→ **TASK GOAL**
Which lines of the entries below run from the one holding "ATOM 132 C C" to the one holding "ATOM 149 N N", inclusive? Set down exactly those lines and no others.

Data excerpts:
>>>>>

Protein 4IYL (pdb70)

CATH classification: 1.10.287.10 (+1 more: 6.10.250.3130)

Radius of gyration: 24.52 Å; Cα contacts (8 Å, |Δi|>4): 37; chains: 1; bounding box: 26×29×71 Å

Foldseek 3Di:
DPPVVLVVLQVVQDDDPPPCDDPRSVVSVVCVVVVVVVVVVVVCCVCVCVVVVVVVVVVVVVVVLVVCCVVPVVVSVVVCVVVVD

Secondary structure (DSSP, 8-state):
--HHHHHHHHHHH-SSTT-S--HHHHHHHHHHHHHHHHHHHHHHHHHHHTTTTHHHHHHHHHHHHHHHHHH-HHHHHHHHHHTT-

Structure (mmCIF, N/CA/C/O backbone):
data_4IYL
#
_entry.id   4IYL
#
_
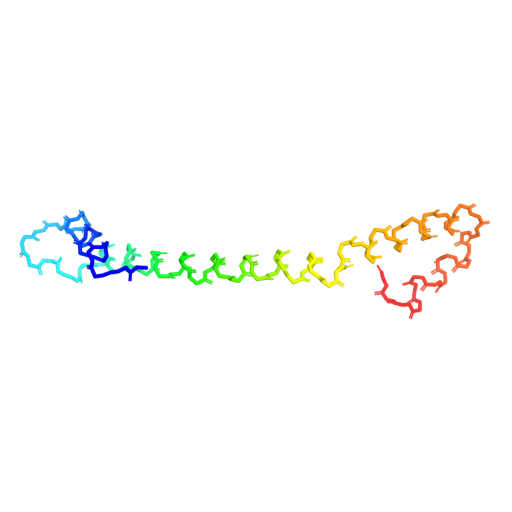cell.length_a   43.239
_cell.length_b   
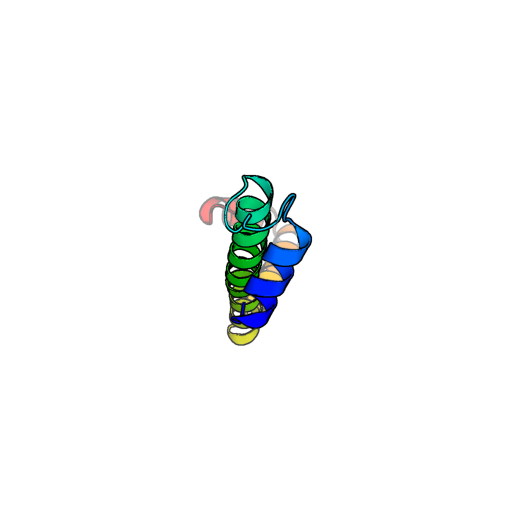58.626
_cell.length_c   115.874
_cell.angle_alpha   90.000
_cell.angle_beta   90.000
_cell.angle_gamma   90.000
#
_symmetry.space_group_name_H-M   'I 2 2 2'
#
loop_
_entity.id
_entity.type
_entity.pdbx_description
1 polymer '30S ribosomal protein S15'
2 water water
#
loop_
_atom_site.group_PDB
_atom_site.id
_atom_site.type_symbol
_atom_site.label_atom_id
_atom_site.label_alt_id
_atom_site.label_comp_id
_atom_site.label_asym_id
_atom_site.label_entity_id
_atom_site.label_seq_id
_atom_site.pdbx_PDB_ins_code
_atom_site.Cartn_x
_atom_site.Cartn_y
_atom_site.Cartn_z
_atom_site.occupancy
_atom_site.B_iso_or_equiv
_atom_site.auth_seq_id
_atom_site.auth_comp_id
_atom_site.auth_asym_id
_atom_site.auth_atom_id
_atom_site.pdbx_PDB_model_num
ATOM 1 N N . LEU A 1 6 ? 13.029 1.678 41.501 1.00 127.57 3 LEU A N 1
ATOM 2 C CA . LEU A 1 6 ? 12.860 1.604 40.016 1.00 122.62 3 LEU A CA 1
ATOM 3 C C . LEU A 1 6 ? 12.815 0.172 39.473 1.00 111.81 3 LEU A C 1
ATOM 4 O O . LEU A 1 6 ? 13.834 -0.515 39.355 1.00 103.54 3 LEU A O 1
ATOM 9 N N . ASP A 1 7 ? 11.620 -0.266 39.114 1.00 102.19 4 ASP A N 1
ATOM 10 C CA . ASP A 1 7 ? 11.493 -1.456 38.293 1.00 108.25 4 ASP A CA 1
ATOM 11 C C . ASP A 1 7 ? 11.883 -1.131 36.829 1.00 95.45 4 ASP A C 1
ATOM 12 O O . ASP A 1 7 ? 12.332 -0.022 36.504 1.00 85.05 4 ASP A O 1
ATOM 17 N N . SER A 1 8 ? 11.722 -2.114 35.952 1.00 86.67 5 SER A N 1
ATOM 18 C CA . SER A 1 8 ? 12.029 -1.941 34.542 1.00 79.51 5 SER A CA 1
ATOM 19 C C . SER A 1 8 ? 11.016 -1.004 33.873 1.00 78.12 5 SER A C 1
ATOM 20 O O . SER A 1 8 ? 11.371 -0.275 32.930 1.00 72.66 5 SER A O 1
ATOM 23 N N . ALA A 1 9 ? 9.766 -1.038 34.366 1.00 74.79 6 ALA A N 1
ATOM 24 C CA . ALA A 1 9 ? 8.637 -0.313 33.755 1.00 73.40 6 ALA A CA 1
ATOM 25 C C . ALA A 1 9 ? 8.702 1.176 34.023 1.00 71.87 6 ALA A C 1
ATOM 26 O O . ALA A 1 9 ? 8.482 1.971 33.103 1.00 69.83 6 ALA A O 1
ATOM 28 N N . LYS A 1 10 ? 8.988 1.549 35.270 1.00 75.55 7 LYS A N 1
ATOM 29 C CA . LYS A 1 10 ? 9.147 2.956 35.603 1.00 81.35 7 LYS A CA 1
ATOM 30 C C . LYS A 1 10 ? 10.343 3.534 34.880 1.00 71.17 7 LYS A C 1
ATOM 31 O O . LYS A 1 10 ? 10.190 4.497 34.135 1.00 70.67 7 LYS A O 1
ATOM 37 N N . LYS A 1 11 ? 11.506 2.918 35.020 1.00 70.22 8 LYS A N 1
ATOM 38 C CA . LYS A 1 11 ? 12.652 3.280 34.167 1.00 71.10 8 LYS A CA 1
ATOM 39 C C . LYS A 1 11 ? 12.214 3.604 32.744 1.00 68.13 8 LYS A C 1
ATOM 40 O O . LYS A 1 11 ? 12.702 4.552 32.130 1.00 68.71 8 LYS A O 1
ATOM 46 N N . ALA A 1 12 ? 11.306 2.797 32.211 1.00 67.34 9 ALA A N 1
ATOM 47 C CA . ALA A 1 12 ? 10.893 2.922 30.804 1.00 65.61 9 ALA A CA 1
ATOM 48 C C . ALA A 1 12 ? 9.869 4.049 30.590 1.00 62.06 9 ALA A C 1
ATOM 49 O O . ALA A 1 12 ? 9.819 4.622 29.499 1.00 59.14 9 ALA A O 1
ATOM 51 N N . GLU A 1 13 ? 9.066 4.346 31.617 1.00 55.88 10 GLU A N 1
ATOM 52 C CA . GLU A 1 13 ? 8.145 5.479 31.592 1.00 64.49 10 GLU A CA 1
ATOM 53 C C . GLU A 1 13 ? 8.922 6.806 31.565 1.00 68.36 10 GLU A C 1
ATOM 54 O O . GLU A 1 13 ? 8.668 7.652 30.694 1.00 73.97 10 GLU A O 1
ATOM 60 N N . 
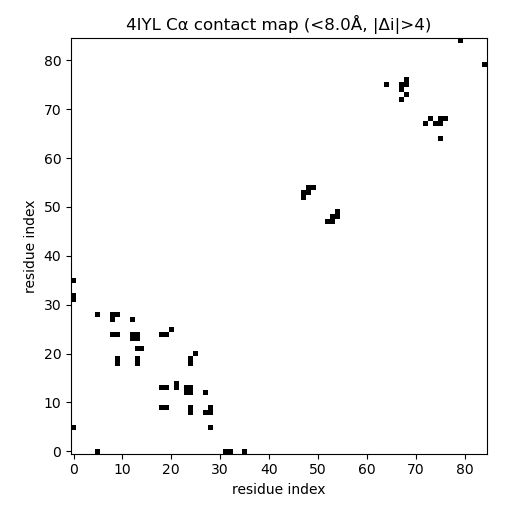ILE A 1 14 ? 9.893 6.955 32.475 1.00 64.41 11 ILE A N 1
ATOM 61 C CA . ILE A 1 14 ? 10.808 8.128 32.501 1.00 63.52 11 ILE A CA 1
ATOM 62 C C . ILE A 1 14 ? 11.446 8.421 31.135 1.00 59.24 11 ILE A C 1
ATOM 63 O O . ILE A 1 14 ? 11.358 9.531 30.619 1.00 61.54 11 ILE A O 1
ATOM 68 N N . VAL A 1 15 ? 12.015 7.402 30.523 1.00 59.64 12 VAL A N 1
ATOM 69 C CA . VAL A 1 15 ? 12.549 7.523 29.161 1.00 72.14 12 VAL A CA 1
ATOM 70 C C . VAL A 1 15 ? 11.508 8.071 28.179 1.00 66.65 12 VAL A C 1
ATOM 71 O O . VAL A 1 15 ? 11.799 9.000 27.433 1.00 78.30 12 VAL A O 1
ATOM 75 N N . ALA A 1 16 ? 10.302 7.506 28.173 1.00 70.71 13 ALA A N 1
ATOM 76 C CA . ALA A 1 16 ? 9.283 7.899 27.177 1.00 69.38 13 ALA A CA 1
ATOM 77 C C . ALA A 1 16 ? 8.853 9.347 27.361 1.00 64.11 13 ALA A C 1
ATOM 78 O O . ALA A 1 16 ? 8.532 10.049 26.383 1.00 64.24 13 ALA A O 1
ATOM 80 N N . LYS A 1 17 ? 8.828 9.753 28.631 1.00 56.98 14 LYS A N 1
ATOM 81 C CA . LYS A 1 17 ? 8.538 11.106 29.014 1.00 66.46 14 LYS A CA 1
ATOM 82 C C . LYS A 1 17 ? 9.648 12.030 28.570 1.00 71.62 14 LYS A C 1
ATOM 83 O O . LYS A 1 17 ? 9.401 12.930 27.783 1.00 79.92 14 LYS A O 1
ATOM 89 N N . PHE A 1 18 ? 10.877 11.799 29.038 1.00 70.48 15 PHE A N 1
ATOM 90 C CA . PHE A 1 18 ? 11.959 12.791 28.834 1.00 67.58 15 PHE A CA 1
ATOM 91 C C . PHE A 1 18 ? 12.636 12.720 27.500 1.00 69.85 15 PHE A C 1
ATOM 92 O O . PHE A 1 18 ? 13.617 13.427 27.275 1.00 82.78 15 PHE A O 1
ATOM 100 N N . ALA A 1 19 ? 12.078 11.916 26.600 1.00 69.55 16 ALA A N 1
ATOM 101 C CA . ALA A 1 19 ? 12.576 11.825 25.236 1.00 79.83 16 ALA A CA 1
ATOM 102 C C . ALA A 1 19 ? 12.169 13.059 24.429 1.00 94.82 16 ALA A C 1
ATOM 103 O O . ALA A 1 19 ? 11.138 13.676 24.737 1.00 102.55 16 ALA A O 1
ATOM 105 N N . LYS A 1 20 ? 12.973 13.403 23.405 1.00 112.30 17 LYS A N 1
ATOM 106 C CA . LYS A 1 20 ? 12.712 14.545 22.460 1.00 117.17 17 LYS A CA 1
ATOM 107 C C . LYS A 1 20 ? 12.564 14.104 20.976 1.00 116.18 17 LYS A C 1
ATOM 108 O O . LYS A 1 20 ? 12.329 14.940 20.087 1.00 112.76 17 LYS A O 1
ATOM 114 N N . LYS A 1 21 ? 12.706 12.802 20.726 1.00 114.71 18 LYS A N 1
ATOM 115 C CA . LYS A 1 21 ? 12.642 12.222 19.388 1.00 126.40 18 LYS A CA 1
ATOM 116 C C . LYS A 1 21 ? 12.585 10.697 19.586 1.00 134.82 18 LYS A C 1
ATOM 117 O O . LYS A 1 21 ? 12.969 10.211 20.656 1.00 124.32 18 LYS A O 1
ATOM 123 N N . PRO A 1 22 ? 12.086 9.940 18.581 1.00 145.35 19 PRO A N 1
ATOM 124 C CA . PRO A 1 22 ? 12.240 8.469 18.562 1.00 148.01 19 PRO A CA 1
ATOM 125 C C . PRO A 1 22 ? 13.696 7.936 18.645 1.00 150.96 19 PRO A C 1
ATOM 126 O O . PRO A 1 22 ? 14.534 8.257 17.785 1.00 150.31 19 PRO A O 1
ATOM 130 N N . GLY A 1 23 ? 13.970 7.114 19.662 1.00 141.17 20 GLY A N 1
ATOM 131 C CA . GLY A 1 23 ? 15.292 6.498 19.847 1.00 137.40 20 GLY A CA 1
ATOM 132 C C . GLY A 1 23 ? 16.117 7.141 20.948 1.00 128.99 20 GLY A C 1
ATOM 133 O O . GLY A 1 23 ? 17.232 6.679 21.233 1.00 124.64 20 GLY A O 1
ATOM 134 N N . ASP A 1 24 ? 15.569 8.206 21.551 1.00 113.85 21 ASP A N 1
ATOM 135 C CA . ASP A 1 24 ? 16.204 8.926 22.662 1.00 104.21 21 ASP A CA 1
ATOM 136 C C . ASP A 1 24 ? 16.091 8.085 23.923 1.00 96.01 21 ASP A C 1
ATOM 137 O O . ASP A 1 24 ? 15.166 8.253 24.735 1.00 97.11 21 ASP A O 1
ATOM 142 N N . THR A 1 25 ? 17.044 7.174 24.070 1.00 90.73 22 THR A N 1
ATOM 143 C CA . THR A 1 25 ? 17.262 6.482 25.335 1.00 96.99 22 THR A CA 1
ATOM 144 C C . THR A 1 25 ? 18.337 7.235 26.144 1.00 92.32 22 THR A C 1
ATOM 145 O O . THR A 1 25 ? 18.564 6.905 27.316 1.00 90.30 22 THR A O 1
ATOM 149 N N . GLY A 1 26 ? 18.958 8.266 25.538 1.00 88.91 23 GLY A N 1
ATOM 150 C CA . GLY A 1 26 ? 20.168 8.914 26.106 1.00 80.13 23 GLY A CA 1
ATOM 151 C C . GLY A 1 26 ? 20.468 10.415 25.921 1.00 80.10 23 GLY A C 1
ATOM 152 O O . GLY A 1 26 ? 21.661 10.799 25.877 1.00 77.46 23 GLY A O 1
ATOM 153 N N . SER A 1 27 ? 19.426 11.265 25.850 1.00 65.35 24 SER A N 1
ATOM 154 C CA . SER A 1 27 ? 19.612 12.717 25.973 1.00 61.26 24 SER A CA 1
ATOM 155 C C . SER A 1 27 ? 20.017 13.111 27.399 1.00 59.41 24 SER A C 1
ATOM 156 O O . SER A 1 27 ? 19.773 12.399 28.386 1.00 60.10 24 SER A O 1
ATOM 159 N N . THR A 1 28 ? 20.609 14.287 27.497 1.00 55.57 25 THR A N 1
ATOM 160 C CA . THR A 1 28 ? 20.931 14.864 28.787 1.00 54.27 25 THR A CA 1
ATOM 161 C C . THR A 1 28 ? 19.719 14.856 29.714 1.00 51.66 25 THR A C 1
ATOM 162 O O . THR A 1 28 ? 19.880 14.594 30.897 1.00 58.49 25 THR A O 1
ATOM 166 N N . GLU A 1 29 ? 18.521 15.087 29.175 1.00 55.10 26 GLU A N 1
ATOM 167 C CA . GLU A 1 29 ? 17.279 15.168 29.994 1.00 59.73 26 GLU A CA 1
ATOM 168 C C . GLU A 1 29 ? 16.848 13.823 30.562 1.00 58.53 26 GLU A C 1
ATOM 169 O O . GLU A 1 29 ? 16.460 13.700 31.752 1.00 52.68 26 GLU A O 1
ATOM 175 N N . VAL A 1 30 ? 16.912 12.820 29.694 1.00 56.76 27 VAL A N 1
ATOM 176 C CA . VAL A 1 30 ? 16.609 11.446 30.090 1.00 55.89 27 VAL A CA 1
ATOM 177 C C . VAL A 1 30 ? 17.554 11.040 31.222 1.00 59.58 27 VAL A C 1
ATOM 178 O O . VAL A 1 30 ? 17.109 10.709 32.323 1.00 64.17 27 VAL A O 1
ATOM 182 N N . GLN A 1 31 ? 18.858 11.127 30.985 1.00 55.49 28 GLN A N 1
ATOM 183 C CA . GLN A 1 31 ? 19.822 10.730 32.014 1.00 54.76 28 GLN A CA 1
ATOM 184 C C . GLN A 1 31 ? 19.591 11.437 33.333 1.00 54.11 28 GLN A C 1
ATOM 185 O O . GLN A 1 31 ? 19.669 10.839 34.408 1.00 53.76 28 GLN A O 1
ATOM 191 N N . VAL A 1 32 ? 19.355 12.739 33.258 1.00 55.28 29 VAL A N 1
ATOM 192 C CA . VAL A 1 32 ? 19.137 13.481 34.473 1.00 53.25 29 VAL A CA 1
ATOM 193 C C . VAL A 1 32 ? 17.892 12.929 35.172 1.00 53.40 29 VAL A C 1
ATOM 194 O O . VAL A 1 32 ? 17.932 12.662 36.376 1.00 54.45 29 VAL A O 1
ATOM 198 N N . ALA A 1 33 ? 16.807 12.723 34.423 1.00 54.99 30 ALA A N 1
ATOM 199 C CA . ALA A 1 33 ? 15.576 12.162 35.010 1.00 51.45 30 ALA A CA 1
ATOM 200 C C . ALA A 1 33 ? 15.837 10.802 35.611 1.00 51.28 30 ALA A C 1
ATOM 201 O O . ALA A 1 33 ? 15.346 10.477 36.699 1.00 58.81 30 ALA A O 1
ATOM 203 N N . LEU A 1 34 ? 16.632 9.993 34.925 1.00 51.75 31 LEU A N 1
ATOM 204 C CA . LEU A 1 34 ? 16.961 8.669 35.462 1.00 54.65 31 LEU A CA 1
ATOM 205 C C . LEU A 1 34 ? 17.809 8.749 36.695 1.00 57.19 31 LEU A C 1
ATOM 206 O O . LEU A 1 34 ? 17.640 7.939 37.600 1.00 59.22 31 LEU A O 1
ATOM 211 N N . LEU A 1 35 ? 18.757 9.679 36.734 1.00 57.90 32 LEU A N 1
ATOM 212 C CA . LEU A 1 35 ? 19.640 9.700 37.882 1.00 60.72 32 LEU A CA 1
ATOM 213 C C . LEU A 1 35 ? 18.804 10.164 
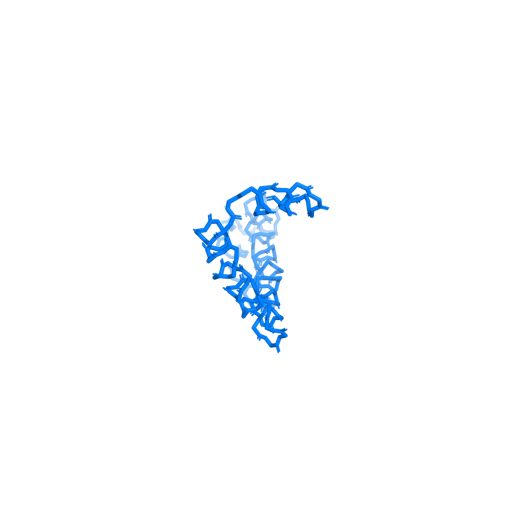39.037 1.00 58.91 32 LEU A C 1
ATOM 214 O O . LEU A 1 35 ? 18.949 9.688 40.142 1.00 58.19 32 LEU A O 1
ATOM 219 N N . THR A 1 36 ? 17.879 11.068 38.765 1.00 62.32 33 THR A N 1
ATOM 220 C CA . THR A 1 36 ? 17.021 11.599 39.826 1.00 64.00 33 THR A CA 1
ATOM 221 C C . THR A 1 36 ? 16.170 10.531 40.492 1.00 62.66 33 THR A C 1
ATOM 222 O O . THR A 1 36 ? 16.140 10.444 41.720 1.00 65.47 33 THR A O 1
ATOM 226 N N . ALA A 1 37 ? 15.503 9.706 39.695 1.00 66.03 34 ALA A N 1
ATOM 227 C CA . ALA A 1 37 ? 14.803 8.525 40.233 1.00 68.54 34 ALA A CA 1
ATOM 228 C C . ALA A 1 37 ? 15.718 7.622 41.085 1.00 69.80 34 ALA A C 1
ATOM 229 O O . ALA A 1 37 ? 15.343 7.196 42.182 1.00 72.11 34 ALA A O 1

<<<<<

→ **ANSWER BOX**
ATOM 132 C C . GLY A 1 23 ? 16.117 7.141 20.948 1.00 128.99 20 GLY A C 1
ATOM 133 O O . GLY A 1 23 ? 17.232 6.679 21.233 1.00 124.64 20 GLY A O 1
ATOM 134 N N . ASP A 1 24 ? 15.569 8.206 21.551 1.00 113.85 21 ASP A N 1
ATOM 135 C CA . ASP A 1 24 ? 16.204 8.926 22.662 1.00 104.21 21 ASP A CA 1
ATOM 136 C C . ASP A 1 24 ? 16.091 8.085 23.923 1.00 96.01 21 ASP A C 1
ATOM 137 O O . ASP A 1 24 ? 15.166 8.253 24.735 1.00 97.11 21 ASP A O 1
ATOM 142 N N . THR A 1 25 ? 17.044 7.174 24.070 1.00 90.73 22 THR A N 1
ATOM 143 C CA . THR A 1 25 ? 17.262 6.482 25.335 1.00 96.99 22 THR A CA 1
ATOM 144 C C . THR A 1 25 ? 18.337 7.235 26.144 1.00 92.32 22 THR A C 1
ATOM 145 O O . THR A 1 25 ? 18.564 6.905 27.316 1.00 90.30 22 THR A O 1
ATOM 149 N N . GLY A 1 26 ? 18.958 8.266 25.538 1.00 88.91 23 GLY A N 1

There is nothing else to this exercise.